I'm fortunate to have met USNI's Mary Ripley, she's responsible for the institute's oral history program (and she's the daughter of the late John Ripley, whose story is told here). She also deserves much credit for their blog. ("We're not the Navy nor any government agency. Blog and comment freely.") We met at a milblog conference - Mary knew (and I would come to realize) that milbloggers are the 21st-century version of exactly what the US Naval Institute is all about. Once that light bulb came on in my head, I mentioned a vague idea for a project to her - milblogs as the 21st century oral history that they are.
"Put that in writing," she said (of course - see first paragraph above!) - and here's part of the result.
Shortly after the first tent was pitched by the American military in Iraq a wire was connected to a computer therein, and the internet was available to a generation of Americans at war - many of whom had grown up online. From that point on, at any given moment, somewhere in Iraq a Soldier, Sailor, Airman or Marine was at a keyboard sharing the events of his or her day with the folks back home. While most would simply fire off an email, others took advantage of the (then) relatively new online blogging platforms to post their thoughts and experiences for the entire world to see. The milblog was born - and from that moment to this stories detailing everything from the most mundane aspects of camp life to intense combat action (often described within hours of the event) have been available on the web...
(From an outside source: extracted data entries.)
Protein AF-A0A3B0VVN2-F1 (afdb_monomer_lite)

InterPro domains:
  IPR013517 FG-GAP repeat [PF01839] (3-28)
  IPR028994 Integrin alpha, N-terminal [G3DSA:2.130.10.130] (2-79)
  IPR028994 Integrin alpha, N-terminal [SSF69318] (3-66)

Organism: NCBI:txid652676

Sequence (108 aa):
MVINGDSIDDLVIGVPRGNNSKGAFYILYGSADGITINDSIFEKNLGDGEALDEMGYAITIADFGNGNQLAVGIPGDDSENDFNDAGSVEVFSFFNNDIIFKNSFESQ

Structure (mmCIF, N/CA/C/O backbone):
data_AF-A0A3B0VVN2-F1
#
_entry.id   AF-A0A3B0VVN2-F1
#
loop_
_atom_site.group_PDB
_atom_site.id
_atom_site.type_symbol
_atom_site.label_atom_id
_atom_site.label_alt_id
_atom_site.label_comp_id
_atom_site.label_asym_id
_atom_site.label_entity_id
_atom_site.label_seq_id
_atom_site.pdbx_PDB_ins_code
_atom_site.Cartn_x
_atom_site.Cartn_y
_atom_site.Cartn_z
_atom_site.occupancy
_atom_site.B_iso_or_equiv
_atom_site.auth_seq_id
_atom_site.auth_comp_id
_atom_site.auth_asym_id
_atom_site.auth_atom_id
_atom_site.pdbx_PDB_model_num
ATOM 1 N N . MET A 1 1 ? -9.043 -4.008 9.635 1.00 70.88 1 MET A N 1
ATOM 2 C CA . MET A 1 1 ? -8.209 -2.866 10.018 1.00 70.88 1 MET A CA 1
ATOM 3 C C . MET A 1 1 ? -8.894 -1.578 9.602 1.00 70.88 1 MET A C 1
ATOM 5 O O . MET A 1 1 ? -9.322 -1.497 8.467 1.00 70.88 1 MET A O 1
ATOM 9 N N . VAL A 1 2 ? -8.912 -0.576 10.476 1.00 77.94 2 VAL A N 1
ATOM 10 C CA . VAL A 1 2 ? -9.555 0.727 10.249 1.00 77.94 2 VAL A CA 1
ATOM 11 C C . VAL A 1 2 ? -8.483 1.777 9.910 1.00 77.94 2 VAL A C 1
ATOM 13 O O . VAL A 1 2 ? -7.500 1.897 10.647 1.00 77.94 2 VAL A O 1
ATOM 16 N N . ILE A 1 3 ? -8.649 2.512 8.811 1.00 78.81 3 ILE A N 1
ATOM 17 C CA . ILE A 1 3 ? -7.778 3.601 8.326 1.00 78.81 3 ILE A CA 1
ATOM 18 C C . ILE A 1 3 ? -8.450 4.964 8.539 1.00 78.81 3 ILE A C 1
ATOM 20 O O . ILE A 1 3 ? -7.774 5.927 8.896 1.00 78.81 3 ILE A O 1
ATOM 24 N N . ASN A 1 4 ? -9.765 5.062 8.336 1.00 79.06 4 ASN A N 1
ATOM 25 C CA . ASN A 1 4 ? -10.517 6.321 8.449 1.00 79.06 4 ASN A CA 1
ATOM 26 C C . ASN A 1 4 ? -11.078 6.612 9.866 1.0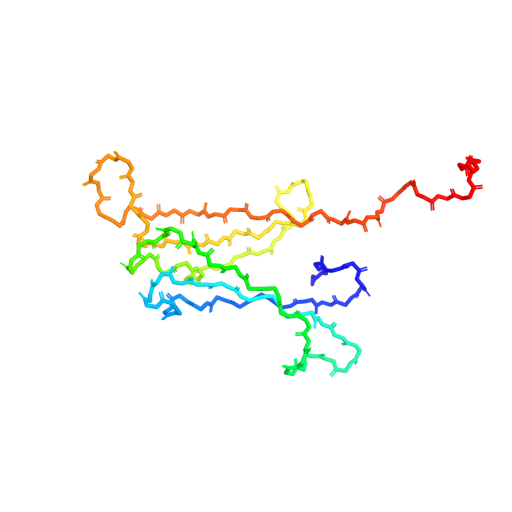0 79.06 4 ASN A C 1
ATOM 28 O O . ASN A 1 4 ? -11.655 7.674 10.093 1.00 79.06 4 ASN A O 1
ATOM 32 N N . GLY A 1 5 ? -10.911 5.681 10.810 1.00 80.50 5 GLY A N 1
ATOM 33 C CA . GLY A 1 5 ? -11.359 5.786 12.203 1.00 80.50 5 GLY A CA 1
ATOM 34 C C . GLY A 1 5 ? -12.811 5.367 12.493 1.00 80.50 5 GLY A C 1
ATOM 35 O O . GLY A 1 5 ? -13.264 5.559 13.620 1.00 80.50 5 GLY A O 1
ATOM 36 N N . ASP A 1 6 ? -13.550 4.780 11.546 1.00 83.06 6 ASP A N 1
ATOM 37 C CA . ASP A 1 6 ? -14.994 4.503 11.683 1.00 83.06 6 ASP A CA 1
ATOM 38 C C . ASP A 1 6 ? -15.374 3.156 12.343 1.00 83.06 6 ASP A C 1
ATOM 40 O O . ASP A 1 6 ? -16.552 2.817 12.452 1.00 83.06 6 ASP A O 1
ATOM 44 N N . SER A 1 7 ? -14.393 2.417 12.871 1.00 87.19 7 SER A N 1
ATOM 45 C CA . SER A 1 7 ? -14.546 1.067 13.452 1.00 87.19 7 SER A CA 1
ATOM 46 C C . SER A 1 7 ? -14.920 -0.045 12.460 1.00 87.19 7 SER A C 1
ATOM 48 O O . SER A 1 7 ? -15.203 -1.163 12.900 1.00 87.19 7 SER A O 1
ATOM 50 N N . ILE A 1 8 ? -14.895 0.222 11.154 1.00 88.38 8 ILE A N 1
ATOM 51 C CA . ILE A 1 8 ? -15.120 -0.756 10.090 1.00 88.38 8 ILE A CA 1
ATOM 52 C C . ILE A 1 8 ? -13.806 -1.001 9.345 1.00 88.38 8 ILE A C 1
ATOM 54 O O . ILE A 1 8 ? -12.948 -0.135 9.208 1.00 88.38 8 ILE A O 1
ATOM 58 N N . ASP A 1 9 ? -13.608 -2.248 8.928 1.00 89.31 9 ASP A N 1
ATOM 59 C CA . ASP A 1 9 ? -12.397 -2.639 8.228 1.00 89.31 9 ASP A C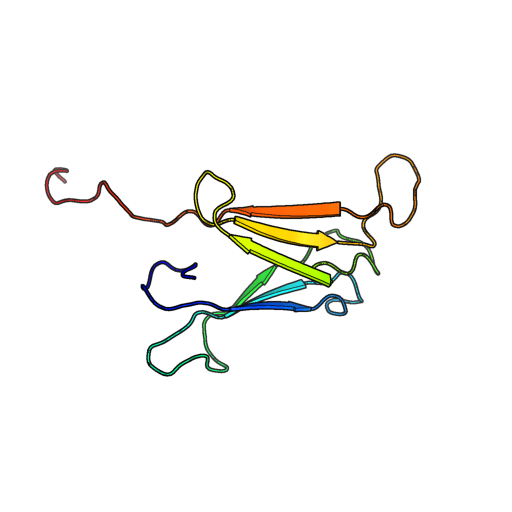A 1
ATOM 60 C C . ASP A 1 9 ? -12.353 -2.050 6.808 1.00 89.31 9 ASP A C 1
ATOM 62 O O . ASP A 1 9 ? -13.240 -2.307 5.996 1.00 89.31 9 ASP A O 1
ATOM 66 N N . ASP A 1 10 ? -11.275 -1.330 6.509 1.00 87.69 10 ASP A N 1
ATOM 67 C CA . ASP A 1 10 ? -10.957 -0.746 5.209 1.00 87.69 10 ASP A CA 1
ATOM 68 C C . ASP A 1 10 ? -10.102 -1.696 4.355 1.00 87.69 10 ASP A C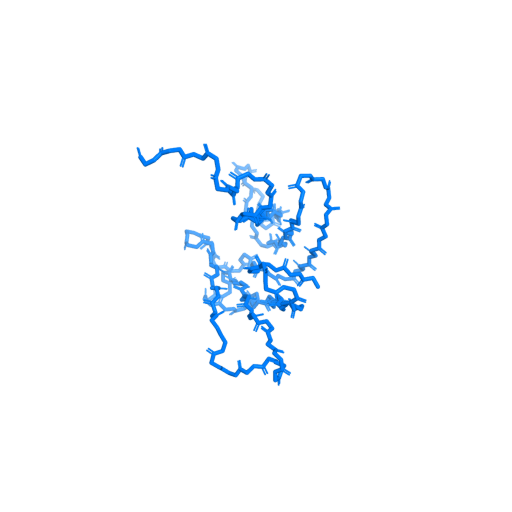 1
ATOM 70 O O . ASP A 1 10 ? -9.445 -2.618 4.859 1.00 87.69 10 ASP A O 1
ATOM 74 N N . LEU A 1 11 ? -10.066 -1.445 3.044 1.00 88.38 11 LEU A N 1
ATOM 75 C CA . LEU A 1 11 ? -9.322 -2.244 2.072 1.00 88.38 11 LEU A CA 1
ATOM 76 C C . LEU A 1 11 ? -8.255 -1.416 1.358 1.00 88.38 11 LEU A C 1
ATOM 78 O O . LEU A 1 11 ? -8.543 -0.356 0.812 1.00 88.38 11 LEU A O 1
ATOM 82 N N . VAL A 1 12 ? -7.038 -1.958 1.285 1.00 90.81 12 VAL A N 1
ATOM 83 C CA . VAL A 1 12 ? -5.947 -1.418 0.463 1.00 90.81 12 VAL A CA 1
ATOM 84 C C . VAL A 1 12 ? -5.682 -2.357 -0.711 1.00 90.81 12 VAL A C 1
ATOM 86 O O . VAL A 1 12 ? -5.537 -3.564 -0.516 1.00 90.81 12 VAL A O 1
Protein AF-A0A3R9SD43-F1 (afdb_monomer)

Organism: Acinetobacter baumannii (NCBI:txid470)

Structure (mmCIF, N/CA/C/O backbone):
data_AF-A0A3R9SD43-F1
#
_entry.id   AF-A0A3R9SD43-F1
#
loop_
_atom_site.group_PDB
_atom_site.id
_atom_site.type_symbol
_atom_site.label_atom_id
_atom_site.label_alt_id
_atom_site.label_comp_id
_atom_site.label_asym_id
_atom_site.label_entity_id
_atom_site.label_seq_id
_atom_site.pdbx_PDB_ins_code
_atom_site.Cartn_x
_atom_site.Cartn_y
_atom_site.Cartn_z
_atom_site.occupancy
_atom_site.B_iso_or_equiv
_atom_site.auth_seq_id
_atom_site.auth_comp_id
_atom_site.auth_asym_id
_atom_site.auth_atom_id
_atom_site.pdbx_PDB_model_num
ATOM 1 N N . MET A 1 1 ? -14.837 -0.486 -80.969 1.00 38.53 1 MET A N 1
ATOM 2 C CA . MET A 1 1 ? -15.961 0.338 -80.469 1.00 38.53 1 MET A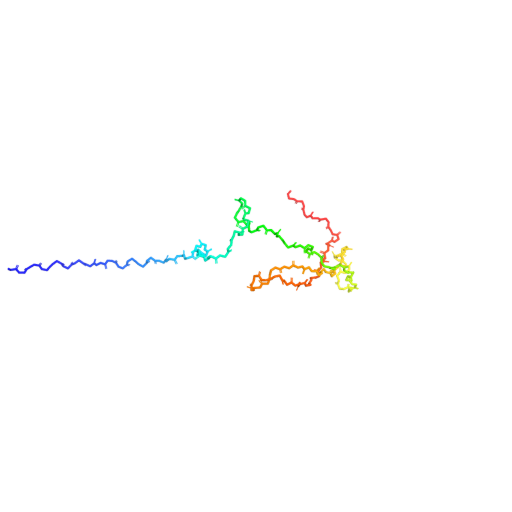 CA 1
ATOM 3 C C . MET A 1 1 ? -15.982 0.223 -78.948 1.00 38.53 1 MET A C 1
ATOM 5 O O . MET A 1 1 ? -15.819 -0.879 -78.445 1.00 38.53 1 MET A O 1
ATOM 9 N N . LYS A 1 2 ? -16.034 1.359 -78.242 1.00 46.12 2 LYS A N 1
ATOM 10 C CA . LYS A 1 2 ? -15.929 1.498 -76.775 1.00 46.12 2 LYS A CA 1
ATOM 11 C C . LYS A 1 2 ? -17.221 1.056 -76.087 1.00 46.12 2 LYS A C 1
ATOM 13 O O . LYS A 1 2 ? -18.268 1.479 -76.549 1.00 46.12 2 LYS A O 1
ATOM 18 N N . MET A 1 3 ? -17.134 0.378 -74.943 1.00 52.16 3 MET A N 1
ATOM 19 C CA . MET A 1 3 ? -18.206 0.348 -73.938 1.00 52.16 3 MET A CA 1
ATOM 20 C C . MET A 1 3 ? -17.571 0.456 -72.547 1.00 52.16 3 MET A C 1
ATOM 22 O O . MET A 1 3 ? -16.909 -0.464 -72.077 1.00 52.16 3 MET A O 1
ATOM 26 N N . LYS A 1 4 ? -17.706 1.638 -71.934 1.00 52.09 4 LYS A N 1
ATOM 27 C CA . LYS A 1 4 ? -17.322 1.913 -70.545 1.00 52.09 4 LYS A CA 1
ATOM 28 C C . LYS A 1 4 ? -18.454 1.430 -69.641 1.00 52.09 4 LYS A C 1
ATOM 30 O O . LYS A 1 4 ? -19.563 1.940 -69.766 1.00 52.09 4 LYS A O 1
ATOM 35 N N . LEU A 1 5 ? -18.164 0.518 -68.717 1.00 56.34 5 LEU A N 1
ATOM 36 C CA . LEU A 1 5 ? -19.063 0.197 -67.613 1.00 56.34 5 LEU A CA 1
ATOM 37 C C . LEU A 1 5 ? -18.549 0.922 -66.362 1.00 56.34 5 LEU A C 1
ATOM 39 O O . LEU A 1 5 ? -17.494 0.593 -65.827 1.00 56.34 5 LEU A O 1
ATOM 43 N N . LEU A 1 6 ? -19.260 1.973 -65.959 1.00 59.72 6 LEU A N 1
ATOM 44 C CA . LEU A 1 6 ? -19.039 2.694 -64.707 1.00 59.72 6 LEU A CA 1
ATOM 45 C C . LEU A 1 6 ? -19.655 1.873 -63.572 1.00 59.72 6 LEU A C 1
ATOM 47 O O . LEU A 1 6 ? -20.875 1.828 -63.448 1.00 59.72 6 LEU A O 1
ATOM 51 N N . MET A 1 7 ? -18.817 1.230 -62.759 1.00 58.06 7 MET A N 1
ATOM 52 C CA . MET A 1 7 ? -19.237 0.607 -61.504 1.00 58.06 7 MET A CA 1
ATOM 53 C C . MET A 1 7 ? -18.760 1.470 -60.337 1.00 58.06 7 MET A C 1
ATOM 55 O O . MET A 1 7 ? -17.573 1.559 -60.030 1.00 58.06 7 MET A O 1
ATOM 59 N N . THR A 1 8 ? -19.724 2.154 -59.731 1.00 59.25 8 THR A N 1
ATOM 60 C CA . THR A 1 8 ? -19.647 2.875 -58.461 1.00 59.25 8 THR A CA 1
ATOM 61 C C . THR A 1 8 ? -19.311 1.907 -57.328 1.00 59.25 8 THR A C 1
ATOM 63 O O . THR A 1 8 ? -20.156 1.117 -56.913 1.00 59.25 8 THR A O 1
ATOM 66 N N . SER A 1 9 ? -18.074 1.965 -56.834 1.00 58.41 9 SER A N 1
ATOM 67 C CA . SER A 1 9 ? -17.634 1.232 -55.646 1.00 58.41 9 SER A CA 1
ATOM 68 C C . SER A 1 9 ? -18.094 1.966 -54.388 1.00 58.41 9 SER A C 1
ATOM 70 O O . SER A 1 9 ? -17.721 3.114 -54.153 1.00 58.41 9 SER A O 1
ATOM 72 N N . VAL A 1 10 ? -18.900 1.283 -53.582 1.00 61.25 10 VAL A N 1
ATOM 73 C CA . VAL A 1 10 ? -19.356 1.691 -52.251 1.00 61.25 10 VAL A CA 1
ATOM 74 C C . VAL A 1 10 ? -18.140 1.820 -51.327 1.00 61.25 10 VAL A C 1
ATOM 76 O O . VAL A 1 10 ? -17.365 0.875 -51.195 1.00 61.25 10 VAL A O 1
ATOM 79 N N . LEU A 1 11 ? -17.950 2.983 -50.695 1.00 54.84 11 LEU A N 1
ATOM 80 C CA . LEU A 1 11 ? -16.954 3.153 -49.635 1.00 54.84 11 LEU A CA 1
ATOM 81 C C . LEU A 1 11 ? -17.438 2.406 -48.385 1.00 54.84 11 LEU A C 1
ATOM 83 O O . LEU A 1 11 ? -18.242 2.927 -47.614 1.00 54.84 11 LEU A O 1
ATOM 87 N N . SER A 1 12 ? -16.954 1.182 -48.180 1.00 56.91 12 SER A N 1
ATOM 88 C CA . SER A 1 12 ? -17.051 0.500 -46.891 1.00 56.91 12 SER A CA 1
ATOM 89 C C . SER A 1 12 ? -15.913 0.982 -45.992 1.00 56.91 12 SER A C 1
ATOM 91 O O . SER A 1 12 ? -14.791 0.477 -46.059 1.00 56.91 12 SER A O 1
ATOM 93 N N . THR A 1 13 ? -16.177 1.981 -45.158 1.00 61.34 13 THR A N 1
ATOM 94 C CA . THR A 1 13 ? -15.246 2.391 -44.103 1.00 61.34 13 THR A CA 1
ATOM 95 C C . THR A 1 13 ? -15.300 1.347 -42.988 1.00 61.34 13 THR A C 1
ATOM 97 O O . THR A 1 13 ? -16.168 1.389 -42.120 1.00 61.34 13 THR A O 1
ATOM 100 N N . SER A 1 14 ? -14.402 0.367 -43.022 1.00 61.78 14 SER A N 1
ATOM 101 C CA . SER A 1 14 ? -14.201 -0.562 -41.910 1.00 61.78 14 SER A CA 1
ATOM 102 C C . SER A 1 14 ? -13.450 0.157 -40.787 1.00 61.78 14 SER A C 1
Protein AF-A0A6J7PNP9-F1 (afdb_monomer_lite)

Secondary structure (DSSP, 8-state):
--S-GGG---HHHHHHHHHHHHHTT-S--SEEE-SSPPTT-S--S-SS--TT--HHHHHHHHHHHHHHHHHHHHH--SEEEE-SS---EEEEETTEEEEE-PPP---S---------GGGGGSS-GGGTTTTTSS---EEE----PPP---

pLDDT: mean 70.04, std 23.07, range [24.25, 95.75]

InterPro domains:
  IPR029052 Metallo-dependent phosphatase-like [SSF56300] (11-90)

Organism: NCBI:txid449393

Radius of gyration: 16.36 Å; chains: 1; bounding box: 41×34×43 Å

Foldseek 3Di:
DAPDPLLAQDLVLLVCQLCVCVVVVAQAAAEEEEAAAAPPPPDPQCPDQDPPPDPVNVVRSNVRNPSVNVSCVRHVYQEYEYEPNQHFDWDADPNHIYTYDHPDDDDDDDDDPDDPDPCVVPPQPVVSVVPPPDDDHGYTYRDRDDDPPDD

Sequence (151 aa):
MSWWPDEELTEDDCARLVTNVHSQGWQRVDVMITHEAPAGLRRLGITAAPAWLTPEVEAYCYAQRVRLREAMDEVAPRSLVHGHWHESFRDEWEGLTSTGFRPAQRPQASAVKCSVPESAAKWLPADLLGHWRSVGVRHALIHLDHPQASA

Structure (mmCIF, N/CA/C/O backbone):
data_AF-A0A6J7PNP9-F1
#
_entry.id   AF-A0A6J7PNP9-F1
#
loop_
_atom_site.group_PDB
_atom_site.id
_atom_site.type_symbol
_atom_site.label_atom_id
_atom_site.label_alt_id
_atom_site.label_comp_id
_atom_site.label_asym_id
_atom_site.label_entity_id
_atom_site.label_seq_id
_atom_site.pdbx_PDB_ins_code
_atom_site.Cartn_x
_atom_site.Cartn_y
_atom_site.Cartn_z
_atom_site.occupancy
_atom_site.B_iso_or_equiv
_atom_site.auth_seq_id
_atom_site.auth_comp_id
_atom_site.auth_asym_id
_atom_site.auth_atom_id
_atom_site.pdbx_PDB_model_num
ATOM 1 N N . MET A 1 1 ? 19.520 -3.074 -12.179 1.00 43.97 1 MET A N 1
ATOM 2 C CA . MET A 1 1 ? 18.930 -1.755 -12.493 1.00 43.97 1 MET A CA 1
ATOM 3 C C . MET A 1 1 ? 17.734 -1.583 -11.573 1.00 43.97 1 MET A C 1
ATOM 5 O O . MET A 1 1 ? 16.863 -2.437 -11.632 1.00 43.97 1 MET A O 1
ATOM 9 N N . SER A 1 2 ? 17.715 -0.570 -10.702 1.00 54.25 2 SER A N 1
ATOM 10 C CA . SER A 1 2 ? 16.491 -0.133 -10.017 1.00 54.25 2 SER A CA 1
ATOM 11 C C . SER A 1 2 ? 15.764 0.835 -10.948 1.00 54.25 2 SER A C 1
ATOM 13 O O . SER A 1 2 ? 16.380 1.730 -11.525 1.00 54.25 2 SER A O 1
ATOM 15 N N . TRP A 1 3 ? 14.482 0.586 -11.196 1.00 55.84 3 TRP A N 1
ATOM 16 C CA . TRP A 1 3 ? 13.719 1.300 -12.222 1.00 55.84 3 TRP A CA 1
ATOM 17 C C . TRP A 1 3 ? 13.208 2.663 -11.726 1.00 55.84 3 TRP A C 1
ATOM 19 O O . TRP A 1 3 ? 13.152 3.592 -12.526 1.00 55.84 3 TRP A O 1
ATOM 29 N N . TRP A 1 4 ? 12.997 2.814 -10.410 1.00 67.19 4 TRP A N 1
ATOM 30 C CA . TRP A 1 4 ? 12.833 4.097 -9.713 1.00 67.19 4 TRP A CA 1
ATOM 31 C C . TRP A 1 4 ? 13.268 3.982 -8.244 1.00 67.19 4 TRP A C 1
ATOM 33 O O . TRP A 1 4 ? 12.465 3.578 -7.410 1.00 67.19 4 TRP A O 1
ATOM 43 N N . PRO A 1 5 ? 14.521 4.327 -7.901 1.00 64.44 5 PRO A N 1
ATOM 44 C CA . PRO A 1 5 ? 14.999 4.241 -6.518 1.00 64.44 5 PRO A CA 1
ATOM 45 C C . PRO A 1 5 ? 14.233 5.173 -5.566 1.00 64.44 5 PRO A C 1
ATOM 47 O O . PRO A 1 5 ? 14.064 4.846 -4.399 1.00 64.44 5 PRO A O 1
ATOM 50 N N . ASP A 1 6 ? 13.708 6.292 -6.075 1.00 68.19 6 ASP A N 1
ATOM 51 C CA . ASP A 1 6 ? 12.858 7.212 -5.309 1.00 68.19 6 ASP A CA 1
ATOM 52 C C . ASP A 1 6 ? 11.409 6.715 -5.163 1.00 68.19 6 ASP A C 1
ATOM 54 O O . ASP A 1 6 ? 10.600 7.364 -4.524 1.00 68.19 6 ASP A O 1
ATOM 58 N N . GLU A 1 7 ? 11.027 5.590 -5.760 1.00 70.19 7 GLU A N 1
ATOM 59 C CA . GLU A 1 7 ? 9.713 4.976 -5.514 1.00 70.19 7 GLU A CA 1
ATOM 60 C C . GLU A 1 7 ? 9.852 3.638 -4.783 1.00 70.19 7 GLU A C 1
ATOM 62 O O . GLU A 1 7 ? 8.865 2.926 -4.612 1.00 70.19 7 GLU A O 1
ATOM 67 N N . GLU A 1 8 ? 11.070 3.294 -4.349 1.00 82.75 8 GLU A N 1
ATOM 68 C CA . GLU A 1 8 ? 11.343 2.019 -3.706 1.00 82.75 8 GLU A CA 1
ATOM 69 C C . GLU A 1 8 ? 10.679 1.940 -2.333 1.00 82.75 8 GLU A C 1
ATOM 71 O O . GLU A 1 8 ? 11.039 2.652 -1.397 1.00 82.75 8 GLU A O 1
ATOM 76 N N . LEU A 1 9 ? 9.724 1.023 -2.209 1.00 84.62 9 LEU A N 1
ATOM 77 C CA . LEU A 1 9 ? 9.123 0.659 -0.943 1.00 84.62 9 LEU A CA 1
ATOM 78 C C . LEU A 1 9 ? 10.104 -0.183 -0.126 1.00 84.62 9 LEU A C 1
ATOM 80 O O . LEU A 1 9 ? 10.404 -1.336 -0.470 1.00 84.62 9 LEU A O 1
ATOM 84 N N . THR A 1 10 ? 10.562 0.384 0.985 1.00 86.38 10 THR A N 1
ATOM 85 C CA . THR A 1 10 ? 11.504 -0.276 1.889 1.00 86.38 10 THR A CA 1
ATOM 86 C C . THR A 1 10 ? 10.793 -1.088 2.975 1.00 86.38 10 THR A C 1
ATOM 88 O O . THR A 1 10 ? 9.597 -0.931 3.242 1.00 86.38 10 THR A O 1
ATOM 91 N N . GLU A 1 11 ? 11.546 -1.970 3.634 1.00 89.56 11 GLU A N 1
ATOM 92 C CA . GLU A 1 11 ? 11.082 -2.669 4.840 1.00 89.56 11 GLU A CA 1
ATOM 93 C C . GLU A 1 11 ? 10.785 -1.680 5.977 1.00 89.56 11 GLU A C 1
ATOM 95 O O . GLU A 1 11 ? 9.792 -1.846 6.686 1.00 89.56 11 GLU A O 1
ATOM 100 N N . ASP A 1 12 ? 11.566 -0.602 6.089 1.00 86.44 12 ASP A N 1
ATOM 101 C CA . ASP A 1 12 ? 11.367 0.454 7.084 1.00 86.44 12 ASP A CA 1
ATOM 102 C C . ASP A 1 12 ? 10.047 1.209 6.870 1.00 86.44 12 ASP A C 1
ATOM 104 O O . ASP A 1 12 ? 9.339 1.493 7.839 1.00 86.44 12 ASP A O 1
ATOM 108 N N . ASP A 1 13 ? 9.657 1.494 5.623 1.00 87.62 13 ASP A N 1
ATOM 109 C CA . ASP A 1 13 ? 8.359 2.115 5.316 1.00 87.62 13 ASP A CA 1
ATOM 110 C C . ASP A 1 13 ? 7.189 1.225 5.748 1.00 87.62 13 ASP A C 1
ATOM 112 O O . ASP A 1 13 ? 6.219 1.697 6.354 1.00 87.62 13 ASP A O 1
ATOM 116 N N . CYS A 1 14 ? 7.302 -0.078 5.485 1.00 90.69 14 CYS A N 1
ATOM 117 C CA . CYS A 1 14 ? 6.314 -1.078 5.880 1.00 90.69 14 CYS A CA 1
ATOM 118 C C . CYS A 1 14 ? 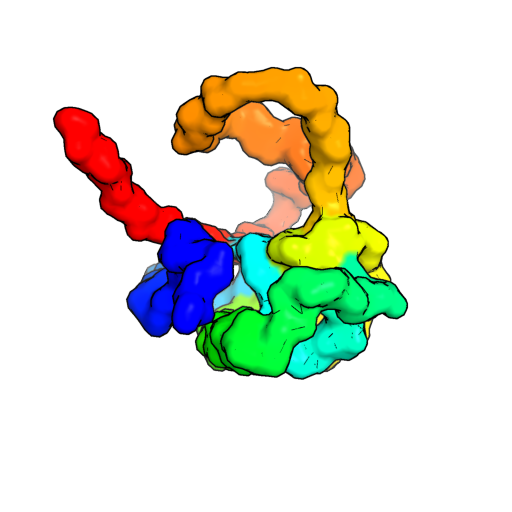6.237 -1.220 7.409 1.00 90.69 14 CYS A C 1
ATOM 120 O O . CYS A 1 14 ? 5.149 -1.199 7.988 1.00 90.69 14 CYS A O 1
ATOM 122 N N . ALA A 1 15 ? 7.384 -1.287 8.088 1.00 89.81 15 ALA A N 1
ATOM 123 C CA . ALA A 1 15 ? 7.452 -1.369 9.544 1.00 89.81 15 ALA A CA 1
ATOM 124 C C . ALA A 1 15 ? 6.897 -0.104 10.220 1.00 89.81 15 ALA A C 1
ATOM 126 O O . ALA A 1 15 ? 6.168 -0.196 11.215 1.00 89.81 15 ALA A O 1
ATOM 127 N N . ARG A 1 16 ? 7.187 1.082 9.665 1.00 87.69 16 ARG A N 1
ATOM 128 C CA . ARG A 1 16 ? 6.622 2.368 10.109 1.00 87.69 16 ARG A CA 1
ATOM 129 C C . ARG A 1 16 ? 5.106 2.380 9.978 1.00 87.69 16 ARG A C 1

And et cetera - but since you're reading this on a milblog, you probably knew that. And you know that milblogs aren't just blogs written by troops at war, that many friends, family members, and supporters likewise documented their story of America at war online in near-real time, as those stories developed.
The diversity in membership of that group is broad, the one thing we all have in common is the impulse to make sense of the seemingly senseless, and communicate the tale - for each of us that impulse was strong enough to overcome whatever barriers prevent the vast majority of people from doing the same. Everyone at some point has some vague idea they believe should be shared - we were the people who, from some combination of internal and external urging, found and spent those many half hours persistently trying to write it down.
But where will all that be in another 137 years? Or five or ten, for that matter. That's something I've asked myself since at least 2004 - when I wrote this:
Membership in the ghost battalion has grown in the years since, and an ever growing majority of those abandoned-but-still-standing sites are vanishing. Have you checked out Lt Smash's site lately? How about Sgt Hook's? If you're a long-time milblog reader you know the first widely-read milblog from Operation Iraq Freedom and the first widely-read milblog from Afghanistan are both gone from the web. If you're a relative newcomer to this world you may never even have heard of them - or the dozens upon dozens of others who carried forth the standard they set down.
If you have a vague notion that something should be done about that, (a notion I've heard expressed more than once...) then you and I and the good folks at the US Naval Institute are in agreement. Preserving the history documented by the milbloggers is just one of the goals of the milblog project, the once-vague idea that we're now making real.
And it's a big idea, if I say so myself - too big to explain in one simple blog post, so stand by for more. Likewise, it's too big a task to be accomplished by just one person. So if you're a milblogger (and exactly what is a milblogger? is a topic for much further discussion on its own) I'm asking for your help. All I'll really need is just a little bit (maybe just one or two of those half hours...) of your time, and your willingness to tell the tale.
We've already made history, it's time to save it.